There are three basic types of base materials for labels: transparent, opaque, and metallic. By choosing the best substrate for your project, you can design the label to give your packaging a certain feel or achieve a special effect.
Color inks (also known as “CMYK,” standing for Cyan, Magenta, Yellow, blacK) are translucent, not opaque. When they overlay each other, they combine to form other colors, sort of like watercolor painting. If you apply them to a transparent base, you will get a “stained glass window” effect. If you apply them to a white opaque base, the effect will be standard color printing. If you apply them to a silver metallic base, the effect will be colored metallic. In the third example, this is a budget method of creating one or more metallic colors without paying the printer for a foil die (more on that later).
If a printer doesn’t have the exact label shape you need, you will have to pay a one-time “plating fee” which can be anywhere from $150-$500 for a customized “die cut.” One method of eliminating that cost is to use a transparent base and print a layer of opaque white ink (also called “two hits white”). The cost to add the opaque white ink is much lower than a custom die, plus a die cut has limitations on how detailed the shape can get; it is limited by the ability to physically cut the label.

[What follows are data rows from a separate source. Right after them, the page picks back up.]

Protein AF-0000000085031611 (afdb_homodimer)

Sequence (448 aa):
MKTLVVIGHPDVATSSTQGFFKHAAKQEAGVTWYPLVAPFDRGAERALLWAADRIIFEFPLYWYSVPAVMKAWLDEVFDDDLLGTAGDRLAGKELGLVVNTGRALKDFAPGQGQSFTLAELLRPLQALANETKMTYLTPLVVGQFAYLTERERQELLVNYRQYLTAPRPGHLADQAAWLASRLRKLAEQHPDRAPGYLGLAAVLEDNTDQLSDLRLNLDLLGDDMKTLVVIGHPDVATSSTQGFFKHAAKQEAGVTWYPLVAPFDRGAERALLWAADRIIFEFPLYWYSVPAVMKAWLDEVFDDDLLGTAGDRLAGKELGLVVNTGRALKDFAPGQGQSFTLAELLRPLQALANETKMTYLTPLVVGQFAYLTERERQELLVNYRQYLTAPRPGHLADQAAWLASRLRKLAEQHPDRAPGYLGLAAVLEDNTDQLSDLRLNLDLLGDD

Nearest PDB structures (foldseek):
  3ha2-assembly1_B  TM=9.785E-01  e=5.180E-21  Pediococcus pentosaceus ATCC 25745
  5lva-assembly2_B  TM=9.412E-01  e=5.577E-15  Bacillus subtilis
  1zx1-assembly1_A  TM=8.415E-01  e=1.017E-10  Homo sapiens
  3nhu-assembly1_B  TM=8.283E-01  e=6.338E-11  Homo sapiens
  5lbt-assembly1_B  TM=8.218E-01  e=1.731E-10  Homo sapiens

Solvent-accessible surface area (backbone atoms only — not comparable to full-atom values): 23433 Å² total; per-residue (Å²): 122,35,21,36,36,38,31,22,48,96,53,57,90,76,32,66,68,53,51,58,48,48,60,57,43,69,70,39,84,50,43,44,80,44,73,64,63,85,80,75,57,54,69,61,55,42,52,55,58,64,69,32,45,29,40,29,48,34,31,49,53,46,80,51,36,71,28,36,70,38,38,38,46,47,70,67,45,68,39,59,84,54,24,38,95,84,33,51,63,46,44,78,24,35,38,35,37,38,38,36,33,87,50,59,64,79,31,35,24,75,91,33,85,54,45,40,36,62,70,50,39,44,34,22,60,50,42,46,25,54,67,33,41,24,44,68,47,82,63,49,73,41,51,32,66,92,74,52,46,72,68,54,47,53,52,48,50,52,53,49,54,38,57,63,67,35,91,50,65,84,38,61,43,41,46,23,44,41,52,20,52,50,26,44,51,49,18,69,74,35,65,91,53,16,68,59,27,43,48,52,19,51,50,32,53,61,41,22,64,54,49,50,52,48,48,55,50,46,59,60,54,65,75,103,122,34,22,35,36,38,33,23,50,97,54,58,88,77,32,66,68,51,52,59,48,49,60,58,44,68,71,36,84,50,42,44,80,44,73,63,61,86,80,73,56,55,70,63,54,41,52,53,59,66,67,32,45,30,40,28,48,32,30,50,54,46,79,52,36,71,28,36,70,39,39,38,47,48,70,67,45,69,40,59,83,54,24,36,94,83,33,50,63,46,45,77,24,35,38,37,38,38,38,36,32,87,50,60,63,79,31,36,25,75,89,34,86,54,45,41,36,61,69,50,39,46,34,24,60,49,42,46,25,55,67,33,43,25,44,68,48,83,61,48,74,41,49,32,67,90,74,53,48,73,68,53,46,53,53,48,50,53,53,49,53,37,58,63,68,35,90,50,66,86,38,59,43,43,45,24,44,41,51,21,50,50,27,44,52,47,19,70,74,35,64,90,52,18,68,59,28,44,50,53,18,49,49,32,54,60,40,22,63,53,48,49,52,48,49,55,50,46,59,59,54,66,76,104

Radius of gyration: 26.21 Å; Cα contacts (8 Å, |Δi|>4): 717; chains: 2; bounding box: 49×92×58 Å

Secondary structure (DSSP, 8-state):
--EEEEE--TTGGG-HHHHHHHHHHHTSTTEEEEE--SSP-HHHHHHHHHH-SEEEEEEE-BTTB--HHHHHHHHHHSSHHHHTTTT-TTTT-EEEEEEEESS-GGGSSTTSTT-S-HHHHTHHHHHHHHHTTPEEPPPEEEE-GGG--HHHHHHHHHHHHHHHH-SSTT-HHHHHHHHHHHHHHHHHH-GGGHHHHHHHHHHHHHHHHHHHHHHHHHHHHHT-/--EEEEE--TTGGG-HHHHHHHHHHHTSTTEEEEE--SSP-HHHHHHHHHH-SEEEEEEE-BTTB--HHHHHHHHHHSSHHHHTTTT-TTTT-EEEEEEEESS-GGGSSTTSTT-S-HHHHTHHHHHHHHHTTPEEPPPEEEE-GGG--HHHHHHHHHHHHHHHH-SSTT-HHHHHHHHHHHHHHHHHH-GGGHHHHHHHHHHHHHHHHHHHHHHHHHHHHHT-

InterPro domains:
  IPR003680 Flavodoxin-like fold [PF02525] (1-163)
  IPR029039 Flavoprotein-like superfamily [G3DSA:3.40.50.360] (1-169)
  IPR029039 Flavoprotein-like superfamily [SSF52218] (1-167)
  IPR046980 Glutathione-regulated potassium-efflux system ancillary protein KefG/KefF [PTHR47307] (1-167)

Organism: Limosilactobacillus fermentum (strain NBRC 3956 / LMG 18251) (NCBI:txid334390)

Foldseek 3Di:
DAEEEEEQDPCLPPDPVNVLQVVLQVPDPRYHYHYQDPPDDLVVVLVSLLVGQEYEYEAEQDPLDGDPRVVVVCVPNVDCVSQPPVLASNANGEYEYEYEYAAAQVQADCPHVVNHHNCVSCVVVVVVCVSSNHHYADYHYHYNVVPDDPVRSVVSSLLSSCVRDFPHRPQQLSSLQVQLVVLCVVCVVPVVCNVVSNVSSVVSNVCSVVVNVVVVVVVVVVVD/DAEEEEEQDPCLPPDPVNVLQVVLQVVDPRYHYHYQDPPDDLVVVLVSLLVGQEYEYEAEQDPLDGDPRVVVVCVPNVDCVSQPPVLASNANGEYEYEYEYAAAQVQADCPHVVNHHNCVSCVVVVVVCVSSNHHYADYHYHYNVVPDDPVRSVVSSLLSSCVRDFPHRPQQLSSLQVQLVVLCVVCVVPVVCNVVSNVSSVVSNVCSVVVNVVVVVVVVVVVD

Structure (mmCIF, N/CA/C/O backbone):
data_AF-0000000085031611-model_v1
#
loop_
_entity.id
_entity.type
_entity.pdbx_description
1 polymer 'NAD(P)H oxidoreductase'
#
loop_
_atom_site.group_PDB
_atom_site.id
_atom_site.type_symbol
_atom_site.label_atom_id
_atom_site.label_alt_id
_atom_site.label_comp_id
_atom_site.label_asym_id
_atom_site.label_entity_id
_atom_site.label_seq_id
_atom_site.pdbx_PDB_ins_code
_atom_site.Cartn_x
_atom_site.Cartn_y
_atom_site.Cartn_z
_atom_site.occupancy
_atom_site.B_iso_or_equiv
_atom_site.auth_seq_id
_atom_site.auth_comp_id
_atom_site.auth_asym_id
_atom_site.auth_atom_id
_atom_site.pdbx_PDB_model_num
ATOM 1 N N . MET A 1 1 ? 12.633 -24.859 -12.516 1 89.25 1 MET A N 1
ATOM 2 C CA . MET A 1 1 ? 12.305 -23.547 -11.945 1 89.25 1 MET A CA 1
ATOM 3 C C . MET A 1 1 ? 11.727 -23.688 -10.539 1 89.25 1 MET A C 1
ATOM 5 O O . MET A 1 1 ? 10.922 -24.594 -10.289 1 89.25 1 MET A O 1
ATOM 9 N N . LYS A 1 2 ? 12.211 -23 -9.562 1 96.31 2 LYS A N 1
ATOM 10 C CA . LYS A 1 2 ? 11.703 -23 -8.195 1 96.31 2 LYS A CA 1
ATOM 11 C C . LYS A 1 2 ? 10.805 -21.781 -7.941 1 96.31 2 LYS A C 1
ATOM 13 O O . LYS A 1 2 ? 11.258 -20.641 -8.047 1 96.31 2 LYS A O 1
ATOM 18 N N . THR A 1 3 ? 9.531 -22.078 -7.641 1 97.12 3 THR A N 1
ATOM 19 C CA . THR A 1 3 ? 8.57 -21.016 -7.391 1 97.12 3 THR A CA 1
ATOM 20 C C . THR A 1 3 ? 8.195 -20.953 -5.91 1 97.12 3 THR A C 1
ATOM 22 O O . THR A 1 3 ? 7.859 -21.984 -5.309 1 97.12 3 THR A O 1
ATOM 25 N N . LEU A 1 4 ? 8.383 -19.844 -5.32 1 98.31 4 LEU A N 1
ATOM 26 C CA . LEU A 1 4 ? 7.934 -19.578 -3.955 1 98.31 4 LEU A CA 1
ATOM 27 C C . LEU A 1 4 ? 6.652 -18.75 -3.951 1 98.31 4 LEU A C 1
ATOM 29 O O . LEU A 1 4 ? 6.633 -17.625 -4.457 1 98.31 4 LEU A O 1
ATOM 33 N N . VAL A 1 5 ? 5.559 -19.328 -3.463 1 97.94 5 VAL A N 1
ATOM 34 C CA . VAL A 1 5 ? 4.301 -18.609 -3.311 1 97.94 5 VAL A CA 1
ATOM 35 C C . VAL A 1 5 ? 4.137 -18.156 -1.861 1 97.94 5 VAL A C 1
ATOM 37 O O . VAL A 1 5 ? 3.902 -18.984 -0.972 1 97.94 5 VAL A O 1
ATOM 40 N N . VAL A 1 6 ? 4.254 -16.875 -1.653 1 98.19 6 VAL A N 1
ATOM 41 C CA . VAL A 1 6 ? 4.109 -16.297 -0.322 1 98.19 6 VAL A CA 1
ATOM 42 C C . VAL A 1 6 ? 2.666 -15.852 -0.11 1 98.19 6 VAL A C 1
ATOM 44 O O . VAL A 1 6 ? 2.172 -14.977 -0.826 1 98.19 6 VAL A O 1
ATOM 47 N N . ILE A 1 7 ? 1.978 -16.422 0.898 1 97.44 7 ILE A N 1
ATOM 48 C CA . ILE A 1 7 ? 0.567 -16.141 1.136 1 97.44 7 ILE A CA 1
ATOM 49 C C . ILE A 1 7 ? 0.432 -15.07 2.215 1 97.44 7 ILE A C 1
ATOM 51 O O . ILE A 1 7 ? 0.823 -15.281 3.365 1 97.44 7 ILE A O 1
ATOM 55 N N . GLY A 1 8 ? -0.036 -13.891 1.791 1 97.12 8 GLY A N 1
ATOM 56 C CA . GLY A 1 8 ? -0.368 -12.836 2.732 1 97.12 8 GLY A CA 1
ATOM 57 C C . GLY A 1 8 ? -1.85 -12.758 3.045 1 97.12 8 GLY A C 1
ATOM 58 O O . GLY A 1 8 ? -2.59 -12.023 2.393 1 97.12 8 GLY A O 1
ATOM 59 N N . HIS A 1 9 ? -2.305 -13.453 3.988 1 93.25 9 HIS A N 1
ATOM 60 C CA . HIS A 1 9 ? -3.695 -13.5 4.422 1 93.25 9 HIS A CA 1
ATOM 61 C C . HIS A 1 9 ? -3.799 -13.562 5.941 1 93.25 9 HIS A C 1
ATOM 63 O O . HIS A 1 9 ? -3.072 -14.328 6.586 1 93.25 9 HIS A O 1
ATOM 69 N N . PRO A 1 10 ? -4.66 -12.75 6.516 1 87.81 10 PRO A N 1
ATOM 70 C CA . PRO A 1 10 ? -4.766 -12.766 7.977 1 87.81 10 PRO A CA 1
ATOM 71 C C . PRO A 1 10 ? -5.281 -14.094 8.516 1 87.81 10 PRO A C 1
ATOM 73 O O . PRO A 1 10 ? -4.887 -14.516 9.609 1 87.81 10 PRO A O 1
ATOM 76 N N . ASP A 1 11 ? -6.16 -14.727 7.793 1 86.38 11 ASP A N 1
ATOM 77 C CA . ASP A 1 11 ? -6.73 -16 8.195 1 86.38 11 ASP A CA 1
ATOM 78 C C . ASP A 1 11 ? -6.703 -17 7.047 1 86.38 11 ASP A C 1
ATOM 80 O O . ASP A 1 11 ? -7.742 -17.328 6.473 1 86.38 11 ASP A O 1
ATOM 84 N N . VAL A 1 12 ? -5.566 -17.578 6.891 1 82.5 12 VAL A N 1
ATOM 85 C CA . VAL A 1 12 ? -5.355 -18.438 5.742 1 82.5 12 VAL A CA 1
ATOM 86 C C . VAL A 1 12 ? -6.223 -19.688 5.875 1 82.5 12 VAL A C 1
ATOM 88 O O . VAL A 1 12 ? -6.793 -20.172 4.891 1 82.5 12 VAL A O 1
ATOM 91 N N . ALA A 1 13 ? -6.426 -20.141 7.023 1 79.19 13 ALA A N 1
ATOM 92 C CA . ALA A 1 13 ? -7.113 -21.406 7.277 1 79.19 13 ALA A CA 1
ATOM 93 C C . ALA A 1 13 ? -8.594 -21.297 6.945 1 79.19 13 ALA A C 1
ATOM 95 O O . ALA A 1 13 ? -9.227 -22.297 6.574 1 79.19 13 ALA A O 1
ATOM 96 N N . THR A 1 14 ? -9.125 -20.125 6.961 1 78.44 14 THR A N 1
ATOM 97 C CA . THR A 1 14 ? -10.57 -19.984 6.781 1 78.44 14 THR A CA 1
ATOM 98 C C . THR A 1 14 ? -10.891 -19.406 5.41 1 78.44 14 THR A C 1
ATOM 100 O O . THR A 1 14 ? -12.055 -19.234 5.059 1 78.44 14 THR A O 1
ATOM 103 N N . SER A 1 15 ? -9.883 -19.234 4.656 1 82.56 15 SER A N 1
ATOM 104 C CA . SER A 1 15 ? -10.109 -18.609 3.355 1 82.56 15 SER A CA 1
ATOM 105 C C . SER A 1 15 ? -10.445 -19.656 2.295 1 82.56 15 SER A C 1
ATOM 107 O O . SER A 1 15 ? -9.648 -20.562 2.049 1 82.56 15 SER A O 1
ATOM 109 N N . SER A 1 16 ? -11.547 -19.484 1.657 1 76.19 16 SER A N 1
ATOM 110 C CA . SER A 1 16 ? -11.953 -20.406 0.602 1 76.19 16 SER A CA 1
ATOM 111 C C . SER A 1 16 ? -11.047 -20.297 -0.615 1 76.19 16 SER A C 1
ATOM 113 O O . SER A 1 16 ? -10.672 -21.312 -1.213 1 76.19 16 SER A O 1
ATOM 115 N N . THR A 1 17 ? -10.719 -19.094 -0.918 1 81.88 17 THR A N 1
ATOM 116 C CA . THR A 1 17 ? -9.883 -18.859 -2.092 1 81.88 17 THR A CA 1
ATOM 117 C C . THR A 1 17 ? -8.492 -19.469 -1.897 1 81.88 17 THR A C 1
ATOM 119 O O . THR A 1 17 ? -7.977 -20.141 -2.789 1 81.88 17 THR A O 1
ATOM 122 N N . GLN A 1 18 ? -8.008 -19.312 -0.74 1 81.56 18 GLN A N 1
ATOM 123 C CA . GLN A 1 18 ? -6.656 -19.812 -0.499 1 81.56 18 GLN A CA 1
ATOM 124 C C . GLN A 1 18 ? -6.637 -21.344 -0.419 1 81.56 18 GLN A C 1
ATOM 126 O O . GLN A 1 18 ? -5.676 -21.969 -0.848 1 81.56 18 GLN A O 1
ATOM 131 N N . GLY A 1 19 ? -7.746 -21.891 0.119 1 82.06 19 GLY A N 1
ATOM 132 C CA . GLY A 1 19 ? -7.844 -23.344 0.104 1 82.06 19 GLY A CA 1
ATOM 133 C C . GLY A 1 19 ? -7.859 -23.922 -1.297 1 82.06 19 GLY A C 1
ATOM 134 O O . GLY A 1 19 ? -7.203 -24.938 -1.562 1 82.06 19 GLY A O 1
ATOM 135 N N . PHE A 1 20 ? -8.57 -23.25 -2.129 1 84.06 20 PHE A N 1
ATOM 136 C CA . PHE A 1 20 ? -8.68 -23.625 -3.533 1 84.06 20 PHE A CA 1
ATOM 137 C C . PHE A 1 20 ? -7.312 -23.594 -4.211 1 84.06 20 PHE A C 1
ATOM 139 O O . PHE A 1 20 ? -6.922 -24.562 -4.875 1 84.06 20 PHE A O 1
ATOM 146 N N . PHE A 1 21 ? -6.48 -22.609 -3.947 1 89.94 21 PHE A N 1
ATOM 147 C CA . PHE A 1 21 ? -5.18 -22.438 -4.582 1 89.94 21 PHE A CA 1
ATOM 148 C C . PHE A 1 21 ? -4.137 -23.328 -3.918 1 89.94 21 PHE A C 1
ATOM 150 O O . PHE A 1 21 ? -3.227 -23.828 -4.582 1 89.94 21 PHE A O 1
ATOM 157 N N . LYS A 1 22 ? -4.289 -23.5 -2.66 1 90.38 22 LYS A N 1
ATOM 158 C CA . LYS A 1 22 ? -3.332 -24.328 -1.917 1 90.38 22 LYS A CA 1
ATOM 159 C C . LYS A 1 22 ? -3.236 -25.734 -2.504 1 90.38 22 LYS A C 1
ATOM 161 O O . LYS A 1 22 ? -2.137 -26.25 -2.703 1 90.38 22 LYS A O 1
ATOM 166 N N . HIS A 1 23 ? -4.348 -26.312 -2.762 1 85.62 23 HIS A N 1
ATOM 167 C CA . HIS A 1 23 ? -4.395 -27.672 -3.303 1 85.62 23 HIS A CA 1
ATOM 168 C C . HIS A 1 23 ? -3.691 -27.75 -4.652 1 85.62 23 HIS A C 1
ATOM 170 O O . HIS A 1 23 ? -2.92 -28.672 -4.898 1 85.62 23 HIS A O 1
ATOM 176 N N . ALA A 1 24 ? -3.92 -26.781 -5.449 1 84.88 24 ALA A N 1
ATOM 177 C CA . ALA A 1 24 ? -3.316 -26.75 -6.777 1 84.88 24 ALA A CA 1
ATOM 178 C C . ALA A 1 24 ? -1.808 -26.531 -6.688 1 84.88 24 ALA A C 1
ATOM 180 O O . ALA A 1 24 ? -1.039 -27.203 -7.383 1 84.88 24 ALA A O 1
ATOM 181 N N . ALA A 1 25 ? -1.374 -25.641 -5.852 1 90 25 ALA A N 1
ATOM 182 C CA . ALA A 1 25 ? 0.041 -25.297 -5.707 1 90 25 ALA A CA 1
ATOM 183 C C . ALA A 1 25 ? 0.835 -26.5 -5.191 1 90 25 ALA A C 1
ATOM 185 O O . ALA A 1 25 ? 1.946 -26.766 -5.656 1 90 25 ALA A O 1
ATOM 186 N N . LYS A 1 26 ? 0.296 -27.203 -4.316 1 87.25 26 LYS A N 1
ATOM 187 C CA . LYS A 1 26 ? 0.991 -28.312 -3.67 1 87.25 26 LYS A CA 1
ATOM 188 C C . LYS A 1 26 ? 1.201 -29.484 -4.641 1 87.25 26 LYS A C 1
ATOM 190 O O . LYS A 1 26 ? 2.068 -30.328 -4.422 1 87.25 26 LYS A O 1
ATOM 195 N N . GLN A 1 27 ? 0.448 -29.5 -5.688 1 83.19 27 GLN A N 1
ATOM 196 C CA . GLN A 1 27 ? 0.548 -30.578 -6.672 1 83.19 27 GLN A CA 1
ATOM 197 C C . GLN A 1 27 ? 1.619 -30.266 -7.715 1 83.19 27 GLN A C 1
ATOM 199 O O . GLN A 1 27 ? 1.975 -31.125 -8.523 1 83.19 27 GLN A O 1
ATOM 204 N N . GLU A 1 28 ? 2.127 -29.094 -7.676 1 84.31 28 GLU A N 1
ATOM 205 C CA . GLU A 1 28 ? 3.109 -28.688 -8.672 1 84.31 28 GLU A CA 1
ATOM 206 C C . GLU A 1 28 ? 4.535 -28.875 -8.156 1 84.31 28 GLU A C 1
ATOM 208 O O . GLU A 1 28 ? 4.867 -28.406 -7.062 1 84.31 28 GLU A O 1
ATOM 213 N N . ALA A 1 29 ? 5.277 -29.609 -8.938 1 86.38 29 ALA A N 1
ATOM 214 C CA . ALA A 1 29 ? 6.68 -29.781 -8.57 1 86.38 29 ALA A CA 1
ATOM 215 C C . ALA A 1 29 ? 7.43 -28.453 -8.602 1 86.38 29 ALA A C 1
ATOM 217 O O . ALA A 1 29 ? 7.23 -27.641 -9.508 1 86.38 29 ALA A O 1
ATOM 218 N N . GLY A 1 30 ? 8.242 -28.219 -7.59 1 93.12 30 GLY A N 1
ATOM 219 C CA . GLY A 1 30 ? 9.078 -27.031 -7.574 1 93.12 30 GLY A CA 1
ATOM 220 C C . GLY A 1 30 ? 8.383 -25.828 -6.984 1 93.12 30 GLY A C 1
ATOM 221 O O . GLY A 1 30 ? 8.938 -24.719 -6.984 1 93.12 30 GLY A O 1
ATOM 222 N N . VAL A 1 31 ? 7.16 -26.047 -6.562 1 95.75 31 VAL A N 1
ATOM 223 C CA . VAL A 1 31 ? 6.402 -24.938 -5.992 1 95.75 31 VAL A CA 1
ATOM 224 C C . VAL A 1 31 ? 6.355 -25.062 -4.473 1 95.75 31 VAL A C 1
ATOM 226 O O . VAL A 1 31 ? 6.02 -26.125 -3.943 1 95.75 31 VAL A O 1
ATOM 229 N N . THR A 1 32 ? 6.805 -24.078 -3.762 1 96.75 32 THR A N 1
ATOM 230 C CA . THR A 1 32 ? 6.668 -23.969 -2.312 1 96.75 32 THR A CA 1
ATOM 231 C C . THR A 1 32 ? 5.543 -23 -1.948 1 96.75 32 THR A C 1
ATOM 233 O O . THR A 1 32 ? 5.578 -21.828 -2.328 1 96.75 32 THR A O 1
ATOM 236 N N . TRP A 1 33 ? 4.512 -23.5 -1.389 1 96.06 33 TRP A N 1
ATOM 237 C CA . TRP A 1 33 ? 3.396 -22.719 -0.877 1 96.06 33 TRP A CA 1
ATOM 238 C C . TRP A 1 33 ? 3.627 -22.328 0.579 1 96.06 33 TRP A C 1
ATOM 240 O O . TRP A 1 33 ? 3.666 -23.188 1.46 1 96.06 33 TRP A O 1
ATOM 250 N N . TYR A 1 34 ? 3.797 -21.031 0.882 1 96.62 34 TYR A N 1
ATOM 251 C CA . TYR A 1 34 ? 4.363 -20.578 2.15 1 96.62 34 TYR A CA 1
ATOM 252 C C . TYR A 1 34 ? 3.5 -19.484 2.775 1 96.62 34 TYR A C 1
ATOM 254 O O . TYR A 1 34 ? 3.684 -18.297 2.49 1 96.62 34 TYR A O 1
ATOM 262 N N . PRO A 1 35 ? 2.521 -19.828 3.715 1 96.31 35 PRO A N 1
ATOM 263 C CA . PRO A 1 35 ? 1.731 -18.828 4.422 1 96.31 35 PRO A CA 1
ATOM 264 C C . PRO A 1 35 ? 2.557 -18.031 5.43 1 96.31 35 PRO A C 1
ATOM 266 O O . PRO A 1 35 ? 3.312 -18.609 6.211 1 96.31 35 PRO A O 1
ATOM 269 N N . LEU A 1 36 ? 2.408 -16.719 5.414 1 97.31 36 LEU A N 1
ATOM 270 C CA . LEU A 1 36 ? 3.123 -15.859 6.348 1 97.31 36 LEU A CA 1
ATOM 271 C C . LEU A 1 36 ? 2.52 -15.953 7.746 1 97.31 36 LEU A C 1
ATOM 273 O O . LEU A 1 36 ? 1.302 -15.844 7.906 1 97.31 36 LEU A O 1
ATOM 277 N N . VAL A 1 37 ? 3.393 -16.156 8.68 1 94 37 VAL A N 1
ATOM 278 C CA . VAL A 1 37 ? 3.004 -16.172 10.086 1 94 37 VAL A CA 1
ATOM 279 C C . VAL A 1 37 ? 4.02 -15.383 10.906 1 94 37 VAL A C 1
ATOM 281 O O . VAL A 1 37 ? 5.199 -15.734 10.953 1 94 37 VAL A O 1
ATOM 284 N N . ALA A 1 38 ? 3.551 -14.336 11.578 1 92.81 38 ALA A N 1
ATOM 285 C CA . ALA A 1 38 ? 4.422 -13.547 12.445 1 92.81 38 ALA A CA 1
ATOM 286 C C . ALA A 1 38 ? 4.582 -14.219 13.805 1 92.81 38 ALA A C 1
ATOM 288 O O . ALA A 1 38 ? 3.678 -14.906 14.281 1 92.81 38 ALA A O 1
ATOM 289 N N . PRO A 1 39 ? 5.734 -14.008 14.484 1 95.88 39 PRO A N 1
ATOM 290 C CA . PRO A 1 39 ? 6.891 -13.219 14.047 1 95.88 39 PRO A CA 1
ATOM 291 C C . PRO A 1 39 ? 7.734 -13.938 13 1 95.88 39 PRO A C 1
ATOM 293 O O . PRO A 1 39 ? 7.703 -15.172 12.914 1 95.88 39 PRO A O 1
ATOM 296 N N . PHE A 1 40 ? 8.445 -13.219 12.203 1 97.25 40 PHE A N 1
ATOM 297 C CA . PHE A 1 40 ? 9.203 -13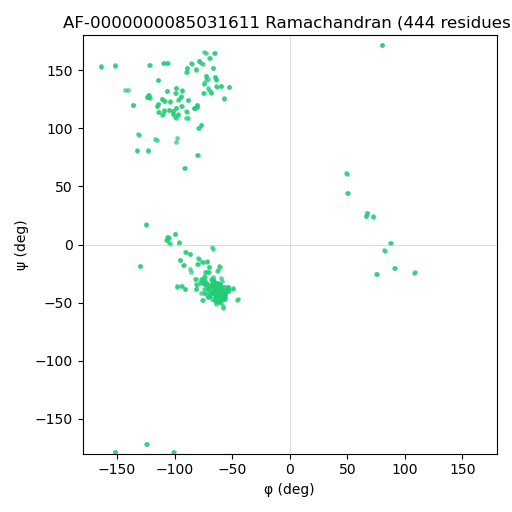.781 11.086 1 97.25 40 PHE A CA 1
ATOM 298 C C . PHE A 1 40 ? 10.641 -14.086 11.5 1 97.25 40 PHE A C 1
ATOM 300 O O . PHE A 1 40 ? 11.258 -13.305 12.227 1 97.25 40 PHE A O 1
ATOM 307 N N . ASP A 1 41 ? 11.078 -15.203 11.188 1 97.75 41 ASP A N 1
ATOM 308 C CA . ASP A 1 41 ? 12.516 -15.477 11.211 1 97.75 41 ASP A CA 1
ATOM 309 C C . ASP A 1 41 ? 13.195 -14.914 9.969 1 97.75 41 ASP A C 1
ATOM 311 O O . ASP A 1 41 ? 13.203 -15.555 8.914 1 97.75 41 ASP A O 1
ATOM 315 N N . ARG A 1 42 ? 13.812 -13.781 10.102 1 97 42 ARG A N 1
ATOM 316 C CA . ARG A 1 42 ? 14.344 -13.039 8.961 1 97 42 ARG A CA 1
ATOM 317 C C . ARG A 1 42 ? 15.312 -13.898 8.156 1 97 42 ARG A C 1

A metallic effect can make your label stand out among competition and increase the perception of quality if used well. When using transparent or opaque base materials, printers will charge a one-time “foil stamp” fee to make the shape of the metallic area. The hot stamp also has limitations for how detailed it can be. A trick to avoid the foil stamp fee is to start with a metallic base and leave the areas showing and/or use color ink where you want a metallic effect, and a use white opaque ink to cover areas where you don’t. The downside to using a metallic base is that you’ll have to get a custom die if you want any label shape you printer does not already have plates for. Compare your printer’s pricing for getting a foil stamp vs. a die cut. Sometimes the appeal of a clear label base outweighs the cost of the foil stamp.
Two basic finishing textures are matte or glossy. Matte finish is non-reflective but makes colors appear less vibrant while glossy is reflective and makes colors appear more vibrant. Some base materials like “BOPP” opaque or transparent plastic are initially glossy, while bases like paper are initially matte. You can use a “spot gloss” or “spot matte” finish to create a dual finish effect, which is great for highlighting more important areas or creating a more textured effect.
• See if your label printer uses lithographic printing or digital printing. Digital printing is slowly replacing lithographic, but results are the same quality with no plating fees.
• A clear base for the label is a budget-conscious way to achieve the “printed-on” or “no-label” look. Some printers are able to print directly on your bottles but it’s usually more expensive, and risky; if you need to change some information on the label, the entire bottle becomes worthless.
• There are additional printing techniques like holofoil and embossing that can make your product stand out. Check what’s right for your brand and budget and then find a printer who can produce those techniques.
• Shrink sleeves are an option for packaging with irregular shapes. The process to apply them involves running the product through a heating tunnel to shrink the label to the package.
• Screening opaque white ink is a way to create a transitional (gradient) translucent effect. Many printers are not able to implement this technique, so ask before designing.